The Adoration of Jenna Fox
- Author: Mary E. Pearson
- Series: The Jenna Fox Chronicles
- Genre: science fiction, young adult fiction
- Publication date: April 1, 2008
- ISBN: 9780805076684
- Followed by: Fox Inheritance

= The Adoration of Jenna Fox =

Young adult science fiction novel

The Adoration of Jenna Fox is a young adult science fiction novel by Mary E. Pearson, published by Henry Holt and Company in 2008. Set in near-future southern California, the plot follows seventeen-year-old Jenna Fox, who has recently awoken from a coma. It is the first in The Jenna Fox Chronicles trilogy, which also includes Fox Inheritance and Fox Forever. The novel explores themes of medical ethics and biological engineering.

== Plot ==
Jenna Fox is seventeen years old and has recently awoken from an eighteen-month coma. She has very little memory of her life and identity before the accident, and reconstructs her life from home videos of herself before the accident that put her in the coma. Jenna lives with her parents and her grandmother, Lily.

At a Catholic mission, Jenna meets fellow teenagers Dane and Ethan, both of whom warn her to stay away from the other. At school, she meets Allys, an amputee with prosthetic limbs who is an advocate for increased government regulation of medical procedures. Allys tells Jenna about a substance called Bio Gel, which is used to generate artificial human organs, and Jenna discovers that the company behind Bio Gel is owned by her father. Ethan tells Jenna that he was previously held in a juvenile detention center for attacking a man, and the two kiss.

Jenna finds a locked closet in her parents' house and opens it. Inside, she finds three computers, labeled with the names Kara, Locke, and Jenna. In attempting to remove the computer with her name from its stand, Jenna slices her hand and instead of bleeding, finds that she is made of Bio Gel. Jenna confronts her mother, who tells her that Jenna's body was almost completely burned in the accident, and only 10% of her brain could be salvaged. Jenna's parents decided to reconstruct her entire body using Bio Gel, but since such extensive use of the substance was illegal, they moved from Boston to southern California to keep her in hiding. Jenna's parents ask her to keep this a secret.

Jenna tells Ethan that she is made of Bio Gel, and he tells her that the man he attacked was a man who was selling drugs to his brother. Ethan advises Jenna not to tell Allys that she is made of Bio Gel, fearing that Allys will report her to the authorities.

While browsing the internet from a neighbor's computer, Jenna discovers that the accident that put her in a coma was caused when she drove a car of her cliff when her friends, Kara and Locke, were also in the vehicle. She also discovers that the computers in her parents' closet were digital backups of their consciousnesses. Dane attacks Jenna, but Jenna is able to defend herself. She later remembers the accident and realizes that Kara was driving the vehicle, and not Jenna.

Allys, who is now suffering a life-threatening infection, has discovered Jenna's secret. When Ethan and Jenna visit Allys in the hospital, Allys tells them that she has asked her parents to report Jenna. After discovering that the computer backups will be moved, Lily and Jenna work together to destroy them, and Jenna throws the computers into a pond. Allys' parents ask Jenna's father for help saving their daughter's life.

Two hundred and sixty years after the main events of the novel, Jenna and Allys are still living. Jenna was in a relationship with Ethan until his death, and is now raising their child, Kayla, who was born through a surrogate.

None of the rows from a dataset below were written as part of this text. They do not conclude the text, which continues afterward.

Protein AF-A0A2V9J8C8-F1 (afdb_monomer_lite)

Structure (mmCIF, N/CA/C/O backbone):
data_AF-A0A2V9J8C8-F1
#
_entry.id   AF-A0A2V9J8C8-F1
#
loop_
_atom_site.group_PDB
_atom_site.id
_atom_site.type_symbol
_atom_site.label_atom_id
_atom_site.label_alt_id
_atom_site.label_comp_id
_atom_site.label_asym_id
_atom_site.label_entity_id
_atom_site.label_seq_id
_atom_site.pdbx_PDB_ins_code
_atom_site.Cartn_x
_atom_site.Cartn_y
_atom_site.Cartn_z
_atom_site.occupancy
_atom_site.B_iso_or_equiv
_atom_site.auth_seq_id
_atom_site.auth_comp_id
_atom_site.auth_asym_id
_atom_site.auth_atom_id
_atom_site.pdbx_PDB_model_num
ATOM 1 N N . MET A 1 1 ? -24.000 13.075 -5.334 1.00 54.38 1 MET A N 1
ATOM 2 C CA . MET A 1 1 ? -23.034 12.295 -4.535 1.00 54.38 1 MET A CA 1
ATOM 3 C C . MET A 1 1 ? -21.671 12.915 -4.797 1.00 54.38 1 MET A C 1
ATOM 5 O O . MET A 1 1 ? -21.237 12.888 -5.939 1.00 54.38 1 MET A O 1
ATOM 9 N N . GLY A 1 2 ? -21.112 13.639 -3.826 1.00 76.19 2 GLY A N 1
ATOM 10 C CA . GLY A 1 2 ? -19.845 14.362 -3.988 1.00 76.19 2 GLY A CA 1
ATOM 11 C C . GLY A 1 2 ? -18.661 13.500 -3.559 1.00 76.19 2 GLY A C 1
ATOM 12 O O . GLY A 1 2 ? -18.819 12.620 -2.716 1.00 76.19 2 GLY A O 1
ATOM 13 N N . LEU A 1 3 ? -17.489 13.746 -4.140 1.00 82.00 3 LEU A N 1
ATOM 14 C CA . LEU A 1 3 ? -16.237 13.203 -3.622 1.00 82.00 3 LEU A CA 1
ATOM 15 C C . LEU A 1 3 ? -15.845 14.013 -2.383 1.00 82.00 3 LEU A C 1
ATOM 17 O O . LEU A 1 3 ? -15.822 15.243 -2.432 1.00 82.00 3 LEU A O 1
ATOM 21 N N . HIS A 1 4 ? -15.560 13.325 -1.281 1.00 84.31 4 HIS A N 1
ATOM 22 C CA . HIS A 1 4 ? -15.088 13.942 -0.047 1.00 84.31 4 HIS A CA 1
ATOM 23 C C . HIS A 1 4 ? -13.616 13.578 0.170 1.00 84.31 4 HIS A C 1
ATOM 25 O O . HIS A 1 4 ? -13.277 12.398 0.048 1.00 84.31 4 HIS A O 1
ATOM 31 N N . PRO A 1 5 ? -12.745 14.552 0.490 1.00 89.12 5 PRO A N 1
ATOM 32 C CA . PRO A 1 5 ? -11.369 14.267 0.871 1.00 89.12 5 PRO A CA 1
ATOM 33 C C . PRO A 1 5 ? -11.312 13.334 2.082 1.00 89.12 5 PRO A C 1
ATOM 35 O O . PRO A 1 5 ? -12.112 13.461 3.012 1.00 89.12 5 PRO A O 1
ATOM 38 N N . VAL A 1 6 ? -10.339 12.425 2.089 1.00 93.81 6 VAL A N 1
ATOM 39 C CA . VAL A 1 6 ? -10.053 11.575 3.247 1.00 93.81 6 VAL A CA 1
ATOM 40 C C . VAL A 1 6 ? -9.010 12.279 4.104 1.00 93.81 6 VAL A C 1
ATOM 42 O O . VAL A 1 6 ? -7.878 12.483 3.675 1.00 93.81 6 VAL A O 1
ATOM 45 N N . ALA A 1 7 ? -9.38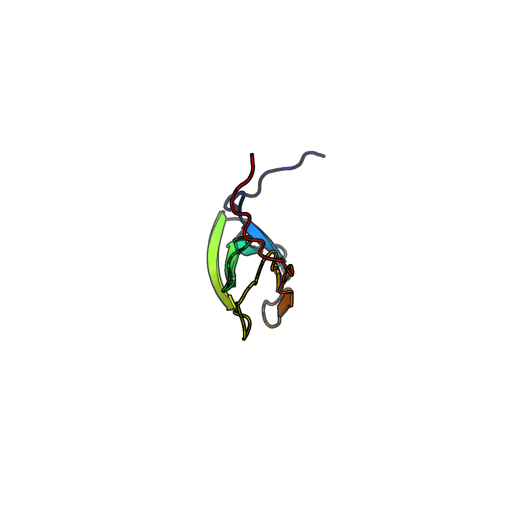2 12.667 5.322 1.00 95.44 7 ALA A N 1
ATOM 46 C CA . ALA A 1 7 ? -8.452 13.312 6.240 1.00 95.44 7 ALA A CA 1
ATOM 47 C C . ALA A 1 7 ? -7.253 12.394 6.545 1.00 95.44 7 ALA A C 1
ATOM 49 O O . ALA A 1 7 ? -7.420 11.209 6.832 1.00 95.44 7 ALA A O 1
ATOM 50 N N . GLY A 1 8 ? -6.043 12.953 6.488 1.00 94.94 8 GLY A N 1
ATOM 51 C CA . GLY A 1 8 ? -4.796 12.217 6.718 1.00 94.94 8 GLY A CA 1
ATOM 52 C C . GLY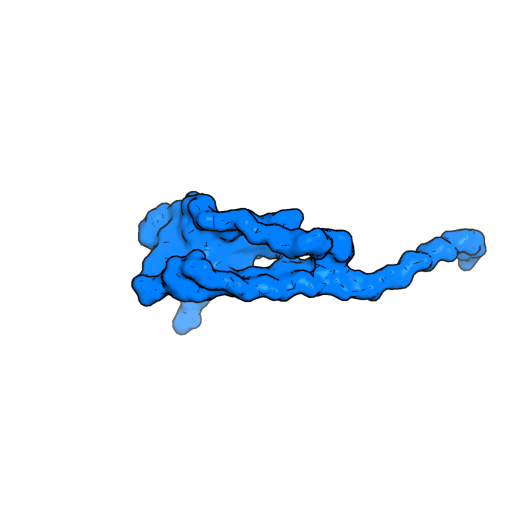 A 1 8 ? -4.257 11.464 5.496 1.00 94.94 8 GLY A C 1
ATOM 53 O O . GLY A 1 8 ? -3.134 10.968 5.569 1.00 94.94 8 GLY A O 1
ATOM 54 N N . LEU A 1 9 ? -5.002 11.404 4.384 1.00 95.81 9 LEU A N 1
ATOM 55 C CA . LEU A 1 9 ? -4.500 10.952 3.085 1.00 95.81 9 LEU A CA 1
ATOM 56 C C . LEU A 1 9 ? -3.893 12.147 2.334 1.00 95.81 9 LEU A C 1
ATOM 58 O O . LEU A 1 9 ? -4.544 13.181 2.190 1.00 95.81 9 LEU A O 1
ATOM 62 N N . ASN A 1 10 ? -2.649 12.011 1.888 1.00 94.19 10 ASN A N 1
ATOM 63 C CA . ASN A 1 10 ? -1.918 13.035 1.150 1.00 94.19 10 ASN A CA 1
ATOM 64 C C . ASN A 1 10 ? -2.073 12.818 -0.363 1.00 94.19 10 ASN A C 1
ATOM 66 O O . ASN A 1 10 ? -2.339 11.705 -0.809 1.00 94.19 10 ASN A O 1
ATOM 70 N N . ASP A 1 11 ? -1.825 13.859 -1.159 1.00 93.06 11 ASP A N 1
ATOM 71 C CA . ASP A 1 11 ? -1.924 13.806 -2.629 1.00 93.06 11 ASP A CA 1
ATOM 72 C C . ASP A 1 11 ? -0.950 12.813 -3.289 1.00 93.06 11 ASP A C 1
ATOM 74 O O . ASP A 1 11 ? -1.135 12.410 -4.440 1.00 93.06 11 ASP A O 1
ATOM 78 N N . ASP A 1 12 ? 0.120 12.449 -2.584 1.00 94.12 12 ASP A N 1
ATOM 79 C CA . ASP A 1 12 ? 1.130 11.499 -3.030 1.00 94.12 12 ASP A CA 1
ATOM 80 C C . ASP A 1 12 ? 0.980 10.104 -2.416 1.00 94.12 12 ASP A C 1
ATOM 82 O O . ASP A 1 12 ? 1.811 9.240 -2.703 1.00 94.12 12 ASP A O 1
ATOM 86 N N . ASP A 1 13 ? -0.066 9.859 -1.626 1.00 95.94 13 ASP A N 1
ATOM 87 C CA . ASP A 1 13 ? -0.403 8.514 -1.173 1.00 95.94 13 ASP A CA 1
ATOM 88 C C . ASP A 1 13 ? -1.253 7.776 -2.210 1.00 95.94 13 ASP A C 1
ATOM 90 O O . ASP A 1 13 ? -2.250 8.293 -2.714 1.00 95.94 13 ASP A O 1
ATOM 94 N N . ASP A 1 14 ? -0.922 6.508 -2.424 1.00 96.38 14 ASP A N 1
ATOM 95 C CA . ASP A 1 14 ? -1.803 5.530 -3.049 1.00 96.38 14 ASP A CA 1
ATOM 96 C C . ASP A 1 14 ? -2.384 4.584 -1.982 1.00 96.38 14 ASP A C 1
ATOM 98 O O . ASP A 1 14 ? -1.794 4.336 -0.923 1.00 96.38 14 ASP A O 1
ATOM 102 N N . VAL A 1 15 ? -3.560 4.022 -2.273 1.00 97.25 15 VAL A N 1
ATOM 103 C CA . VAL A 1 15 ? -4.253 3.066 -1.399 1.00 97.25 15 VAL A CA 1
ATOM 104 C C . VAL A 1 15 ? -3.892 1.635 -1.800 1.00 97.25 15 VAL A C 1
ATOM 106 O O . VAL A 1 15 ? -4.240 1.175 -2.884 1.00 97.25 15 VAL A O 1
ATOM 109 N N . ALA A 1 16 ? -3.258 0.905 -0.886 1.00 97.56 16 ALA A N 1
ATOM 110 C CA . ALA A 1 16 ? -2.950 -0.518 -1.019 1.00 97.56 16 ALA A CA 1
ATOM 111 C C . ALA A 1 16 ? -4.123 -1.442 -0.642 1.00 97.56 16 ALA A C 1
ATOM 113 O O . ALA A 1 16 ? -4.087 -2.641 -0.916 1.00 97.56 16 ALA A O 1
ATOM 114 N N . GLY A 1 17 ? -5.158 -0.924 0.019 1.00 97.88 17 GLY A N 1
ATOM 115 C CA . GLY A 1 17 ? -6.356 -1.692 0.353 1.00 97.88 17 GLY A CA 1
ATOM 116 C C . GLY A 1 17 ? -7.098 -1.159 1.573 1.00 97.88 17 GLY A C 1
ATOM 117 O O . GLY A 1 17 ? -6.720 -0.149 2.162 1.00 97.88 17 GLY A O 1
ATOM 118 N N . TRP A 1 18 ? -8.154 -1.873 1.952 1.00 98.31 18 TRP A N 1
ATOM 119 C CA . TRP A 1 18 ? -8.981 -1.595 3.128 1.00 98.31 18 TRP A CA 1
ATOM 120 C C . TRP A 1 18 ? -8.755 -2.650 4.202 1.00 98.31 18 TRP A C 1
ATOM 122 O O . TRP A 1 18 ? -8.573 -3.822 3.873 1.00 98.31 18 TRP A O 1
ATOM 132 N N . SER A 1 19 ? -8.853 -2.268 5.475 1.00 98.19 19 SER A N 1
ATOM 133 C CA . SER A 1 19 ? -9.012 -3.245 6.552 1.00 98.19 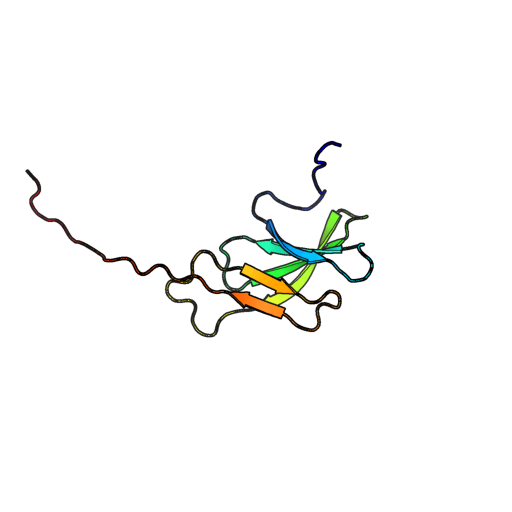19 SER A CA 1
ATOM 134 C C . SER A 1 19 ? -10.377 -3.937 6.470 1.00 98.19 19 SER A C 1
ATOM 136 O O . SER A 1 19 ? -11.356 -3.364 5.989 1.00 98.19 19 SER A O 1
ATOM 138 N N . ALA A 1 20 ? -10.466 -5.168 6.977 1.00 97.75 20 ALA A N 1
ATOM 139 C CA . ALA A 1 20 ? -11.692 -5.975 6.931 1.00 97.75 20 ALA A CA 1
ATOM 140 C C . ALA A 1 20 ? -12.916 -5.307 7.592 1.00 97.75 20 ALA A C 1
ATOM 142 O O . ALA A 1 20 ? -14.049 -5.565 7.198 1.00 97.75 20 ALA A O 1
ATOM 143 N N . ASP A 1 21 ? -12.692 -4.451 8.590 1.00 97.12 21 ASP A N 1
ATOM 144 C CA . ASP A 1 21 ? -13.731 -3.704 9.306 1.00 97.12 21 ASP A CA 1
ATOM 145 C C . ASP A 1 21 ? -14.102 -2.363 8.643 1.00 97.12 21 ASP A C 1
ATOM 147 O O . ASP A 1 21 ? -14.962 -1.646 9.157 1.00 97.12 21 ASP A O 1
ATOM 151 N N . GLY A 1 22 ? -13.448 -1.998 7.534 1.00 97.00 22 GLY A N 1
ATOM 152 C CA . GLY A 1 22 ? -13.663 -0.740 6.817 1.00 97.00 22 GLY A CA 1
ATOM 153 C C . GLY A 1 22 ? -13.226 0.516 7.579 1.00 97.00 22 GLY A C 1
ATOM 154 O O . GLY A 1 22 ? -13.527 1.625 7.143 1.00 97.00 22 GLY A O 1
ATOM 155 N N . ARG A 1 23 ? -12.537 0.377 8.720 1.00 97.38 23 ARG A N 1
ATOM 156 C CA . ARG A 1 23 ? -12.130 1.514 9.568 1.00 97.38 23 ARG A CA 1
ATOM 157 C C . ARG A 1 23 ? -10.784 2.106 9.184 1.00 97.38 23 ARG A C 1
ATOM 159 O O . ARG A 1 23 ? -10.428 3.184 9.663 1.00 97.38 23 ARG A O 1
ATOM 166 N N . SER A 1 24 ? -10.014 1.402 8.365 1.00 98.31 24 SER A N 1
ATOM 167 C CA . SER A 1 24 ? -8.677 1.826 7.991 1.00 98.31 24 SER A CA 1
ATOM 168 C C . SER A 1 24 ? -8.376 1.586 6.521 1.00 98.31 24 SER A C 1
ATOM 170 O O . SER A 1 24 ? -8.836 0.614 5.919 1.00 98.31 24 SER A O 1
ATOM 172 N N . LEU A 1 25 ? -7.529 2.454 5.979 1.00 98.31 25 LEU A N 1
ATOM 173 C CA . LEU A 1 25 ? -6.862 2.254 4.700 1.00 98.31 25 LEU A CA 1
ATOM 174 C C . LEU A 1 25 ? -5.423 1.806 4.940 1.00 98.31 25 LEU A C 1
ATOM 176 O O . LEU A 1 25 ? -4.764 2.285 5.863 1.00 98.31 25 LEU A O 1
ATOM 180 N N . TYR A 1 26 ? -4.919 0.924 4.090 1.00 98.50 26 TYR A N 1
ATOM 181 C CA . TYR A 1 26 ? -3.486 0.705 3.943 1.00 98.50 26 TYR A CA 1
ATOM 182 C C . TYR A 1 26 ? -2.996 1.629 2.841 1.00 98.50 26 TYR A C 1
ATOM 184 O O . TYR A 1 26 ? -3.545 1.610 1.742 1.00 98.50 26 TYR A O 1
ATOM 192 N N . VAL A 1 27 ? -2.007 2.460 3.138 1.00 98.25 27 VAL A N 1
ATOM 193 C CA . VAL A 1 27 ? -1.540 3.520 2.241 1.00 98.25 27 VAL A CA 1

== Publication and reception ==
The Adoration of Jenna Fox was first published on April 1, 2008, by Henry Holt and Company, an imprint of Macmillan Publishers. It received generally positive reviews and won numerous awards, including the Golden Kite Honor Award and the Kirkus Best Young Adult Book award. A review in Kirkus Reviews compared the novel to Eva by Peter Dickinson.

== Film adaptation ==
In 2015, Dolphin Entertainment optioned the film rights to The Adoration of Jenna Fox, which was to be adapted for the screen by screenwriter Gary Williams. As of May 2024, the film has not been released.